Records shown: Begin

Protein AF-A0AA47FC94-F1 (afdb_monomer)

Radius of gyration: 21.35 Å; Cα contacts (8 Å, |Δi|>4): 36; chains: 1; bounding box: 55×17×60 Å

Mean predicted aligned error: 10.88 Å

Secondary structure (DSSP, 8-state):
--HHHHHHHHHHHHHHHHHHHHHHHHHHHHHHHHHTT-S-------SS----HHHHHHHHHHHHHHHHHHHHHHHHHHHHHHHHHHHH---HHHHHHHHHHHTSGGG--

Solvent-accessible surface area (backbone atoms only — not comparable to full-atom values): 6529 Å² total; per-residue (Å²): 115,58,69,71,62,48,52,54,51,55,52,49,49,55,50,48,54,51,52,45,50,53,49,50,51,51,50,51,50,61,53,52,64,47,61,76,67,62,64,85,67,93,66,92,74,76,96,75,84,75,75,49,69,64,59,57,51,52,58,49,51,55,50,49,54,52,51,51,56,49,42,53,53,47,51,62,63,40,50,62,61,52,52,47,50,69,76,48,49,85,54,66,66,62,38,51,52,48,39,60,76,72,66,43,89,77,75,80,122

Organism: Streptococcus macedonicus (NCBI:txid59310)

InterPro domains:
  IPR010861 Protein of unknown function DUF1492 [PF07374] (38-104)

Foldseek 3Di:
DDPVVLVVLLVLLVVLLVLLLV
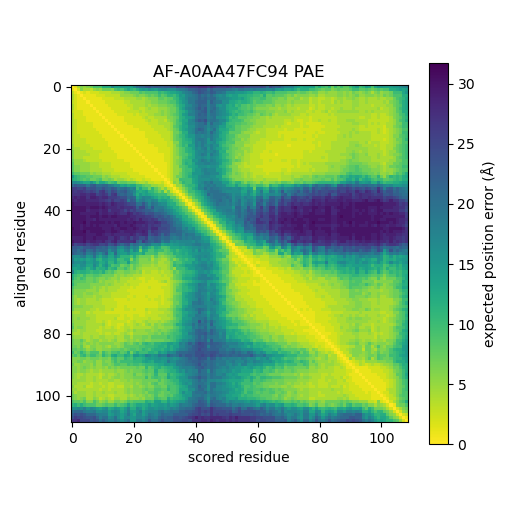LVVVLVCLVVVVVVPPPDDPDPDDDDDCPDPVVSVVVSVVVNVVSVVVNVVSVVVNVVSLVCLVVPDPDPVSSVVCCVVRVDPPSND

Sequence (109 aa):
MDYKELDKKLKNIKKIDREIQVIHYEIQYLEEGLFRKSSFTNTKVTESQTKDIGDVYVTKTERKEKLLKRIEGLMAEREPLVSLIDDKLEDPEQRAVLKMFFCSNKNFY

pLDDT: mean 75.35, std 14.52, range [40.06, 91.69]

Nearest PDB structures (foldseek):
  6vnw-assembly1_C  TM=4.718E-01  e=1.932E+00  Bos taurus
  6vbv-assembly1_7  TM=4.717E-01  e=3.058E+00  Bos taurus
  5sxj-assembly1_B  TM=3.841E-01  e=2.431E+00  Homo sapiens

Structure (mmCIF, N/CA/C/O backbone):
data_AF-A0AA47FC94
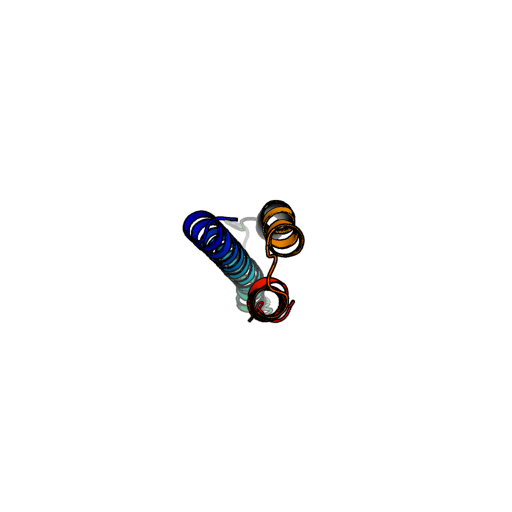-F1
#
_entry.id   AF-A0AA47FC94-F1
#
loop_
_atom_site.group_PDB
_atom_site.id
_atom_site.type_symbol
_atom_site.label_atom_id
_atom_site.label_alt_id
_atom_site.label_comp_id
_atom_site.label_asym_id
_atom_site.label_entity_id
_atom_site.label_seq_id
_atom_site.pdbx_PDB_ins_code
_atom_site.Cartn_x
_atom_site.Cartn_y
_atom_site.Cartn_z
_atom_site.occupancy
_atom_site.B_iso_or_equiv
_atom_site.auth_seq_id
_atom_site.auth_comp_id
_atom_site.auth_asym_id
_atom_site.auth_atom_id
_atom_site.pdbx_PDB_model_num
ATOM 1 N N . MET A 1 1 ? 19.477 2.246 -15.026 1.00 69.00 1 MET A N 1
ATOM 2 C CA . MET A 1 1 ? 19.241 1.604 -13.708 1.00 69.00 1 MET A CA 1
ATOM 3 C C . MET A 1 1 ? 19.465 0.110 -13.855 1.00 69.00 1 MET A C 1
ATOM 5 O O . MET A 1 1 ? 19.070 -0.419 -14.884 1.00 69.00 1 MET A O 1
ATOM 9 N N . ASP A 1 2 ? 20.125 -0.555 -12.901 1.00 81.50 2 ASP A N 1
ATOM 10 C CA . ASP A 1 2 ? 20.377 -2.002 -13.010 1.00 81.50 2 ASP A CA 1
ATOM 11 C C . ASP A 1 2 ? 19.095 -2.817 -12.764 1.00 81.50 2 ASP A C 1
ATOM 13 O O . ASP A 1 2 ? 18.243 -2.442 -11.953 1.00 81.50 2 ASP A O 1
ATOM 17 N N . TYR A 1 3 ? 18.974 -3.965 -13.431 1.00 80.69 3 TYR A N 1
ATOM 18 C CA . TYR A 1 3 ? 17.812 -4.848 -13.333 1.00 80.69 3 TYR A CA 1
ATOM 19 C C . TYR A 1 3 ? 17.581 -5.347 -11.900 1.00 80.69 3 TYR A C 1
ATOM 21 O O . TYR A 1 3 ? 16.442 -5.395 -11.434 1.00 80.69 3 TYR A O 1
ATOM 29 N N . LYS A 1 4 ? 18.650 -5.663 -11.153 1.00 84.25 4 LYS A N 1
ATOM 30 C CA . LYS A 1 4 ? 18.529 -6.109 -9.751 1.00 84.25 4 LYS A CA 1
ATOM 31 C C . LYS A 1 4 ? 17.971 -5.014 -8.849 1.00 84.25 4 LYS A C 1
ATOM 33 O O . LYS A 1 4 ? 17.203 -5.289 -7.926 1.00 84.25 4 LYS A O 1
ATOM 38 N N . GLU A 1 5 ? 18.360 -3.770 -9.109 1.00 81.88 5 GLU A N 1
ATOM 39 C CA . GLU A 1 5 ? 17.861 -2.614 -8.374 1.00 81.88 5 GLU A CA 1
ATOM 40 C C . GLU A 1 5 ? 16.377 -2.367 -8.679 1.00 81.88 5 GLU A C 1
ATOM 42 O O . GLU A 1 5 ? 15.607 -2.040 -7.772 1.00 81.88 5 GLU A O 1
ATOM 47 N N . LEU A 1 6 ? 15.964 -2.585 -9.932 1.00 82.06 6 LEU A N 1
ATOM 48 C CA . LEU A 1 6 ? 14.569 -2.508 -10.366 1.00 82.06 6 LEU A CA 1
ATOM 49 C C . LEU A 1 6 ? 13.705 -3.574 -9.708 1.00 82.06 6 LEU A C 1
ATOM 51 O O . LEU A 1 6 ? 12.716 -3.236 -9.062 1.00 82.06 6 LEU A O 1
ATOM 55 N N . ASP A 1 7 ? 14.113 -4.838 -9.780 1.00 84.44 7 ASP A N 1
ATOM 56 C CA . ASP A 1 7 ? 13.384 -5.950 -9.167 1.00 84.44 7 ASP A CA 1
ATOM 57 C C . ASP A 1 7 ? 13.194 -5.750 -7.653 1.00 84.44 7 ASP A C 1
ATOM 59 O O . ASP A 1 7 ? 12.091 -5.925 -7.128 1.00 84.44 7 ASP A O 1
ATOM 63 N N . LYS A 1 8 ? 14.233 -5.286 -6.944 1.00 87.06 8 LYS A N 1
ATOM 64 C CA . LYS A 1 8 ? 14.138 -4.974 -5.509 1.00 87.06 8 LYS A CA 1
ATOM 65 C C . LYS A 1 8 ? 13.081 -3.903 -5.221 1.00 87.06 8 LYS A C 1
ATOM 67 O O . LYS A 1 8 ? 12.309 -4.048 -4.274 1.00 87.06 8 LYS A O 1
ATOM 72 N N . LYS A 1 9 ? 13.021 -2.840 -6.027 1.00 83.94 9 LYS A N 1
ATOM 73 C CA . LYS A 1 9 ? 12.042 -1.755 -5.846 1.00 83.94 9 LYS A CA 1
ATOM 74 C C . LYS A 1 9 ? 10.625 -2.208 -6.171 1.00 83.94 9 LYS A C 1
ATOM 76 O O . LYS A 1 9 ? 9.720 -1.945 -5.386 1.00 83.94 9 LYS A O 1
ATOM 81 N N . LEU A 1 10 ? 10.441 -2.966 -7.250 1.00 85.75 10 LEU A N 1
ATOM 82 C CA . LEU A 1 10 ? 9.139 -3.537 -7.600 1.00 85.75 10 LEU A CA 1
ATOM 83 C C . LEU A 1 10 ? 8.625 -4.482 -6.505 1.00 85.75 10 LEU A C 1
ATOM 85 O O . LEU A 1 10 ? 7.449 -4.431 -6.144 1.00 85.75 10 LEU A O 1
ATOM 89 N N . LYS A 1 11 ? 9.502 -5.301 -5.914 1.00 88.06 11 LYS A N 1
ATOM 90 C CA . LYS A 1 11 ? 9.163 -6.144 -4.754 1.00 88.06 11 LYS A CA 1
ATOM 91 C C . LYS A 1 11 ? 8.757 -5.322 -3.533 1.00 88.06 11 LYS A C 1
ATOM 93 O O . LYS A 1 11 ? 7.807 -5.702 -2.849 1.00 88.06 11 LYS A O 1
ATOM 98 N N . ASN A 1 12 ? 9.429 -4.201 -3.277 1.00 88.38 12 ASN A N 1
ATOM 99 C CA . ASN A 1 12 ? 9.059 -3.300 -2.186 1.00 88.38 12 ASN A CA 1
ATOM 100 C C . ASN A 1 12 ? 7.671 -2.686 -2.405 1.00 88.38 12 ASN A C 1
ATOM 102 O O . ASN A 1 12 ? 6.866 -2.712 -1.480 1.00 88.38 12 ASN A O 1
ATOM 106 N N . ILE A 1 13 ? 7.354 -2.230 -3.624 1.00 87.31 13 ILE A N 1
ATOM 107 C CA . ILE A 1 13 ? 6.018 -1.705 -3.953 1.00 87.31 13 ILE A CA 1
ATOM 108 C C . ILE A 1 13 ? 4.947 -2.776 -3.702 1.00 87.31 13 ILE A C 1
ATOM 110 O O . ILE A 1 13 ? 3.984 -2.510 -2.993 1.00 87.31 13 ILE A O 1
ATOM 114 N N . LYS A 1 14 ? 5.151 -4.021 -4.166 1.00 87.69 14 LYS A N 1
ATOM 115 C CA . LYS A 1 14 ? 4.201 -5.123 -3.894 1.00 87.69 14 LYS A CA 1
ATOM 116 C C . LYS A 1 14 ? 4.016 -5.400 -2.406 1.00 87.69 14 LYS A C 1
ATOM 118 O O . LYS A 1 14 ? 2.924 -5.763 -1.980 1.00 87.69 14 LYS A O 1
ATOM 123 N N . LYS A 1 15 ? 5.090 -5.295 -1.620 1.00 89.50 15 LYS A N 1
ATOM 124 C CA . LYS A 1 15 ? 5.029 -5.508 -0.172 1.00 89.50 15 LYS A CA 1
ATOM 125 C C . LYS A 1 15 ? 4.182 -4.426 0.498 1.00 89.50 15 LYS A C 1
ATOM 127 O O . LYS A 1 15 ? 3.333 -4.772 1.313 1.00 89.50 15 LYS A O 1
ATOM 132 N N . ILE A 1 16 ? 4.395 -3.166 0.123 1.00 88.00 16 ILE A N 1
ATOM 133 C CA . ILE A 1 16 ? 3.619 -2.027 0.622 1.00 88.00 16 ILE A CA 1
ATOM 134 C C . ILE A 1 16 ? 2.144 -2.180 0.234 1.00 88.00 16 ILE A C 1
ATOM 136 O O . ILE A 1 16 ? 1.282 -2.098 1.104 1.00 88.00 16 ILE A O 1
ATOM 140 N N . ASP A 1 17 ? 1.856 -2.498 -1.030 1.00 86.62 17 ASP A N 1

Records shown: End
Records shown: Begin

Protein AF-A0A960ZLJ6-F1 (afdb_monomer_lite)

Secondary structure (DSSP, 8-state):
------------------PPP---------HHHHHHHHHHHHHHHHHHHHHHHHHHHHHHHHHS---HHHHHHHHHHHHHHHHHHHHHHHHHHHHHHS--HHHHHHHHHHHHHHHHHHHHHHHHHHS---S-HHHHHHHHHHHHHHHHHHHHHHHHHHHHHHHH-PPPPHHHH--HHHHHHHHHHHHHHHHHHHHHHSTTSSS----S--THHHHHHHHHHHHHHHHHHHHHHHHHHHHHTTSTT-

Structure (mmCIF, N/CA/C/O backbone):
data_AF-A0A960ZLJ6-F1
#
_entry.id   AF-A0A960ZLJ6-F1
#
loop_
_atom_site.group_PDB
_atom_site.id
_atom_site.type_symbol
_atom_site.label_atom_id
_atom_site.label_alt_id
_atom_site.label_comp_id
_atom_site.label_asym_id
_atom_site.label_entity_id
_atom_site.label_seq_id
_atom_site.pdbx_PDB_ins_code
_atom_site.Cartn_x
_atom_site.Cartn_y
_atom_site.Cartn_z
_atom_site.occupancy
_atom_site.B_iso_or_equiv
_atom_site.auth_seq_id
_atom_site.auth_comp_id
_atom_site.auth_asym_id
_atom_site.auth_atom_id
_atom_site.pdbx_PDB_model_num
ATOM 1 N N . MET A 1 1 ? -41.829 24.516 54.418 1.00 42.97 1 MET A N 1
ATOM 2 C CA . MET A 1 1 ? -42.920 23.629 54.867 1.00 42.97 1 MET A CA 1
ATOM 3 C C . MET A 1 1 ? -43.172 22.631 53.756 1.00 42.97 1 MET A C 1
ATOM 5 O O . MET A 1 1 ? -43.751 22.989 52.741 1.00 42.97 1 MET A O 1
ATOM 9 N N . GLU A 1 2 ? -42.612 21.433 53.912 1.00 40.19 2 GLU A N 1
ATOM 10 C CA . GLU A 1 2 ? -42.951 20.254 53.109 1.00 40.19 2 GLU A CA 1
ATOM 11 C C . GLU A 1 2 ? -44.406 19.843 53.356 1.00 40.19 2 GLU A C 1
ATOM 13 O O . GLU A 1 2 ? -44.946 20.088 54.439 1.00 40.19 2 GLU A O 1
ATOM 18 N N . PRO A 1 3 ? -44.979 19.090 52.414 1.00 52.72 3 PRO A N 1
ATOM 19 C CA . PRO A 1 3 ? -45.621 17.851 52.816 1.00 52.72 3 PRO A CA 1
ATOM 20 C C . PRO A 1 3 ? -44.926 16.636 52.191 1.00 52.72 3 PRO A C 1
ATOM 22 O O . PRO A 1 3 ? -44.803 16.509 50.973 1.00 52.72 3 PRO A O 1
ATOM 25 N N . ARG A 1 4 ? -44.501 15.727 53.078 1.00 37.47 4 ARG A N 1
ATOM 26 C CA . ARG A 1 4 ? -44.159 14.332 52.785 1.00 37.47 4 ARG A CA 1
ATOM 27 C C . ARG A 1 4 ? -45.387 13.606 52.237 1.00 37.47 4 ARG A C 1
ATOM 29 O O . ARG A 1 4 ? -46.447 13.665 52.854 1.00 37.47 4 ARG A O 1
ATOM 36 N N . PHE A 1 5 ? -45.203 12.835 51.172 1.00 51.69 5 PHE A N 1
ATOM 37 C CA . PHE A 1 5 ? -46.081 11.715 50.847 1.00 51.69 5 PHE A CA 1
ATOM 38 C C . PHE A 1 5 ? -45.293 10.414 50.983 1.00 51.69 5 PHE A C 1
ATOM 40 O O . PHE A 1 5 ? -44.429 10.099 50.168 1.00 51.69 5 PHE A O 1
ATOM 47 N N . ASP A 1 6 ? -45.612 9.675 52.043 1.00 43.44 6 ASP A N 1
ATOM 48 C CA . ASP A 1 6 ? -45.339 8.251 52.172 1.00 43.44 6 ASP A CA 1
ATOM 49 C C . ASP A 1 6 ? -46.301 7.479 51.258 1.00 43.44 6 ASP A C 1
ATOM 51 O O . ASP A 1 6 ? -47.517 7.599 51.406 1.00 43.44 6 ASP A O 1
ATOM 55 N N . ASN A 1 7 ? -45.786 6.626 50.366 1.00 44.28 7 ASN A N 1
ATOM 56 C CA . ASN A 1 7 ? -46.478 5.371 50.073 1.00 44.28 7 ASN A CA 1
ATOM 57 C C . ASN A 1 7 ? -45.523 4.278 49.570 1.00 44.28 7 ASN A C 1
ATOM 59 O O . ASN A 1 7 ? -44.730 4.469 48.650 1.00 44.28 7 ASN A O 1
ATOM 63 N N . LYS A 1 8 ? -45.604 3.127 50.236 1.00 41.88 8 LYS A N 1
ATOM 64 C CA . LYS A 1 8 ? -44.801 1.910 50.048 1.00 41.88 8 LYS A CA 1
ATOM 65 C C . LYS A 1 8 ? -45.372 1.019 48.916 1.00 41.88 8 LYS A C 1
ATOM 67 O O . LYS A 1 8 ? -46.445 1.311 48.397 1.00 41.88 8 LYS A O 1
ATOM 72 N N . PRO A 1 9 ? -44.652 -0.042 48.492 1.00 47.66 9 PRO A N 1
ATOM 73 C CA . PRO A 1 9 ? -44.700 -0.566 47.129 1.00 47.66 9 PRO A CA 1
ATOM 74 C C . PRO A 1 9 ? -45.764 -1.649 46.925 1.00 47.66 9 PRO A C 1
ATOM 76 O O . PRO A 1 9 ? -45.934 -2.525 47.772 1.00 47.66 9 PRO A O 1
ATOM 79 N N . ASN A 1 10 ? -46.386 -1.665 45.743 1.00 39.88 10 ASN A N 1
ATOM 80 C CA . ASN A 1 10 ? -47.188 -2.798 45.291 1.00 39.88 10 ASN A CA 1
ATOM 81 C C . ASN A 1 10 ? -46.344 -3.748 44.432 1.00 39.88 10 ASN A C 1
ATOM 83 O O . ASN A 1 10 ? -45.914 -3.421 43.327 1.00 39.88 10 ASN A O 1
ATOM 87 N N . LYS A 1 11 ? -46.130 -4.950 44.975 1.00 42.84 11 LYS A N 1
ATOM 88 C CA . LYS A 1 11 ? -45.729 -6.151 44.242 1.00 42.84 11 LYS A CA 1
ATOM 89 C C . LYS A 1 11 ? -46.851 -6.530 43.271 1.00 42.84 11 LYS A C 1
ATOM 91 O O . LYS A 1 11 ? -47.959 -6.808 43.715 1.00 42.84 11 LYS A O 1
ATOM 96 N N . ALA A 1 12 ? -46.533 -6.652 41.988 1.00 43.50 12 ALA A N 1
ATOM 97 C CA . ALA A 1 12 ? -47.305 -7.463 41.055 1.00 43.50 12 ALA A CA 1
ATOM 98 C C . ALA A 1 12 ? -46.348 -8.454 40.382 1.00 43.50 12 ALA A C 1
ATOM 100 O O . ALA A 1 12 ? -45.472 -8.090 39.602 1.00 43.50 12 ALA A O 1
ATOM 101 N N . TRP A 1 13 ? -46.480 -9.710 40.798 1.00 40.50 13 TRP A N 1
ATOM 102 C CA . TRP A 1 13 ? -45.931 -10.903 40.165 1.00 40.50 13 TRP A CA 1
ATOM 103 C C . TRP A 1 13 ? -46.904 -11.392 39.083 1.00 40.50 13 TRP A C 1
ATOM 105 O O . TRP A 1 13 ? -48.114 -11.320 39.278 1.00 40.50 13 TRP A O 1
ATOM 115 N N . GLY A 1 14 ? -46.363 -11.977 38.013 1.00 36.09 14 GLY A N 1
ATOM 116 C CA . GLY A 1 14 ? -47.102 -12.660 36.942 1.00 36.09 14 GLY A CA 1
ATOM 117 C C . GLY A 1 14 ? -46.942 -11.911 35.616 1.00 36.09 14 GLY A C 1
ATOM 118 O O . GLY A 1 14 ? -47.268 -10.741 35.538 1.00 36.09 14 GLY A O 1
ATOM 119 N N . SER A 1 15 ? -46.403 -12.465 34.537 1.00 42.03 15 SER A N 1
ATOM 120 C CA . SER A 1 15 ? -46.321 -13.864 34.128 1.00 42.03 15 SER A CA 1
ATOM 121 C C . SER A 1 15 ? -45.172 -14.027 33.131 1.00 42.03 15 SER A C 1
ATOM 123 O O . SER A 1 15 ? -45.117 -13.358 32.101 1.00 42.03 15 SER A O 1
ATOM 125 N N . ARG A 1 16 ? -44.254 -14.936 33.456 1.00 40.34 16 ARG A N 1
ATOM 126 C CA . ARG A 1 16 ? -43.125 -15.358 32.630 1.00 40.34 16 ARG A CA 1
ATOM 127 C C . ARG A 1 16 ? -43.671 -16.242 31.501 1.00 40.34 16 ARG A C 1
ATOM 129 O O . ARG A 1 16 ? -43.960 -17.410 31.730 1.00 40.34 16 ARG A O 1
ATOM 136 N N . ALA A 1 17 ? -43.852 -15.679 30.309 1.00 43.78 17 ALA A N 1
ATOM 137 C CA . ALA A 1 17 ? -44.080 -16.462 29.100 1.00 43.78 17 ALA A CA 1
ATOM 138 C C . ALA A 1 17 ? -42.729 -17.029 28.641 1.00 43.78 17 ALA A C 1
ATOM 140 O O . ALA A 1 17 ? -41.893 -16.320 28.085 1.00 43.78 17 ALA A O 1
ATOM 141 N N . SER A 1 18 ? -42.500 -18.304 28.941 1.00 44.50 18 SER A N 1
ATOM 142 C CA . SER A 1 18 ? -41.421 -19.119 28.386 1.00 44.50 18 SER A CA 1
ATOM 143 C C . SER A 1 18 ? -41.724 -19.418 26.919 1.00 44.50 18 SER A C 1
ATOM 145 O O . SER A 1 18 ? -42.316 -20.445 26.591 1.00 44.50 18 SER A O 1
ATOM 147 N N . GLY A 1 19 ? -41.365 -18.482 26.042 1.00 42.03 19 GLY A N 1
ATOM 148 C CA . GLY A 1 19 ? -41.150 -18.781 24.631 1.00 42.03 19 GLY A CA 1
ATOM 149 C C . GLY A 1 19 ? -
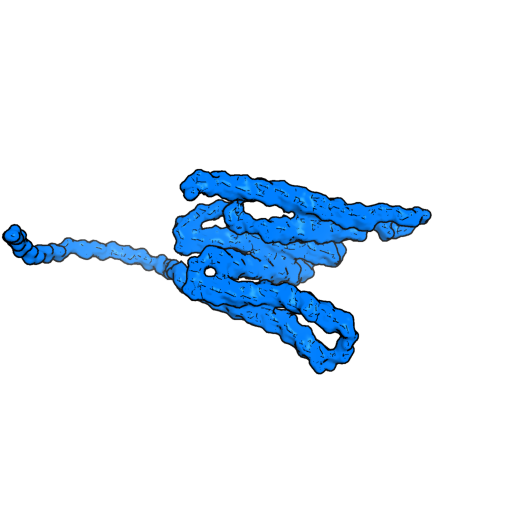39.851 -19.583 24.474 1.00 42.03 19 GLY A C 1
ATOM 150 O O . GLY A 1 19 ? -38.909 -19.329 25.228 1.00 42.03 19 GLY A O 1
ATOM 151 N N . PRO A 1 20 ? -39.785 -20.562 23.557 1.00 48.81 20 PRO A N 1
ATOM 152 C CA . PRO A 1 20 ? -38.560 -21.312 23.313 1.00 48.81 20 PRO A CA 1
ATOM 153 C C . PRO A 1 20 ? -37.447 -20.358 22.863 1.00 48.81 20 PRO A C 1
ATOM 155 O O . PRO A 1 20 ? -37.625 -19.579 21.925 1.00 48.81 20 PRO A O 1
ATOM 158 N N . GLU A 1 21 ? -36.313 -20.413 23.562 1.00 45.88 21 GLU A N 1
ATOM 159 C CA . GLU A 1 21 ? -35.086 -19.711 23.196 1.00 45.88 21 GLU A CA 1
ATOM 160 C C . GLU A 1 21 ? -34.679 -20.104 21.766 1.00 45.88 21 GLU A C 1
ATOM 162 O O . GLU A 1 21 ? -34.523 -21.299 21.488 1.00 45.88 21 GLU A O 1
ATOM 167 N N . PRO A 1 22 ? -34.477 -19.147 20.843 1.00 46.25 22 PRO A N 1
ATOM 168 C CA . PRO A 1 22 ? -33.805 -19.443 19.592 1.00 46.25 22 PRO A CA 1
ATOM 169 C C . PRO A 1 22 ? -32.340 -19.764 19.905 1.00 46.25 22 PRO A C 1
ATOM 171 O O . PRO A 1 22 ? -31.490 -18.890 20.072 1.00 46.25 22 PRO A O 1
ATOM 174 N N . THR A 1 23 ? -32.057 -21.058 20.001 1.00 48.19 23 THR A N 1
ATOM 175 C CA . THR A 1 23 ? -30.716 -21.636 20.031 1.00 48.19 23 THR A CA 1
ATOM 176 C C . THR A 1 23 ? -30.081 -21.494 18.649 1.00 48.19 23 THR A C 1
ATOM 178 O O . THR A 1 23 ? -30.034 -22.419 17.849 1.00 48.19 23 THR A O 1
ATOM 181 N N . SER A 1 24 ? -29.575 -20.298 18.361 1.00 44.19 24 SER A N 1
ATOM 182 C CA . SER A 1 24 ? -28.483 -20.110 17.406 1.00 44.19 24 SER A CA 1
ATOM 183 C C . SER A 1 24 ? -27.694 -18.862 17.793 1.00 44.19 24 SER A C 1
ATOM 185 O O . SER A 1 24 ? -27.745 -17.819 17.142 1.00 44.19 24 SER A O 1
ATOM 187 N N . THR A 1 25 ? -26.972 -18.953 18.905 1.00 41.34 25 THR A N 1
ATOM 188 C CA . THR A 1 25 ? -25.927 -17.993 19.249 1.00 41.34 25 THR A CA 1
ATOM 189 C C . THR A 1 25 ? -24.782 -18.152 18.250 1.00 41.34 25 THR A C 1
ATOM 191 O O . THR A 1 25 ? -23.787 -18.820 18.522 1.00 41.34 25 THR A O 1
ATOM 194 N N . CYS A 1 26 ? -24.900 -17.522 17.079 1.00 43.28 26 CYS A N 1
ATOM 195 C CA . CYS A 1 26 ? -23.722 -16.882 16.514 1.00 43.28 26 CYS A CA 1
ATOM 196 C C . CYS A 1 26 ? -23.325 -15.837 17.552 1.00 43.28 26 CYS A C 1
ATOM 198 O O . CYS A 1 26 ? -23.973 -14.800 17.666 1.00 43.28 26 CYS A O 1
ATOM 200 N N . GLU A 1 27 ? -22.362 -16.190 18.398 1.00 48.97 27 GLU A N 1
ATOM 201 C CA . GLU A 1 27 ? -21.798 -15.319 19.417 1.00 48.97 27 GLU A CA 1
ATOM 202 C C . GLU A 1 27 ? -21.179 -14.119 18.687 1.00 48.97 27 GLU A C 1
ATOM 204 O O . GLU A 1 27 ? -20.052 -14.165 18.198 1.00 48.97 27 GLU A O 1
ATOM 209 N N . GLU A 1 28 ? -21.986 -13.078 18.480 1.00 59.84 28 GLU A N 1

Records shown: End

**Work instruction:** Once you find the line with "ATOM 162 O O" in the entries above, output it and each line after it up to and including the line with "ATOM 178 O O", and nothing else.

**Exercise answer:**
ATOM 162 O O . GLU A 1 21 ? -34.523 -21.299 21.488 1.00 45.88 21 GLU A O 1
ATOM 167 N N . PRO A 1 22 ? -34.477 -19.147 20.843 1.00 46.25 22 PRO A N 1
ATOM 168 C CA . PRO A 1 22 ? -33.805 -19.443 19.592 1.00 46.25 22 PRO A CA 1
ATOM 169 C C . PRO A 1 22 ? -32.340 -19.764 19.905 1.00 46.25 22 PRO A C 1
ATOM 171 O O . PRO A 1 22 ? -31.490 -18.890 20.072 1.00 46.25 22 PRO A O 1
ATOM 174 N N . THR A 1 23 ? -32.057 -21.058 20.001 1.00 48.19 23 THR A N 1
ATOM 175 C CA . THR A 1 23 ? -30.716 -21.636 20.031 1.00 48.19 23 THR A CA 1
ATOM 176 C C . THR A 1 23 ? -30.081 -21.494 18.649 1.00 48.19 23 THR A C 1
ATOM 178 O O . THR A 1 23 ? -30.034 -22.419 17.849 1.00 48.19 23 THR A O 1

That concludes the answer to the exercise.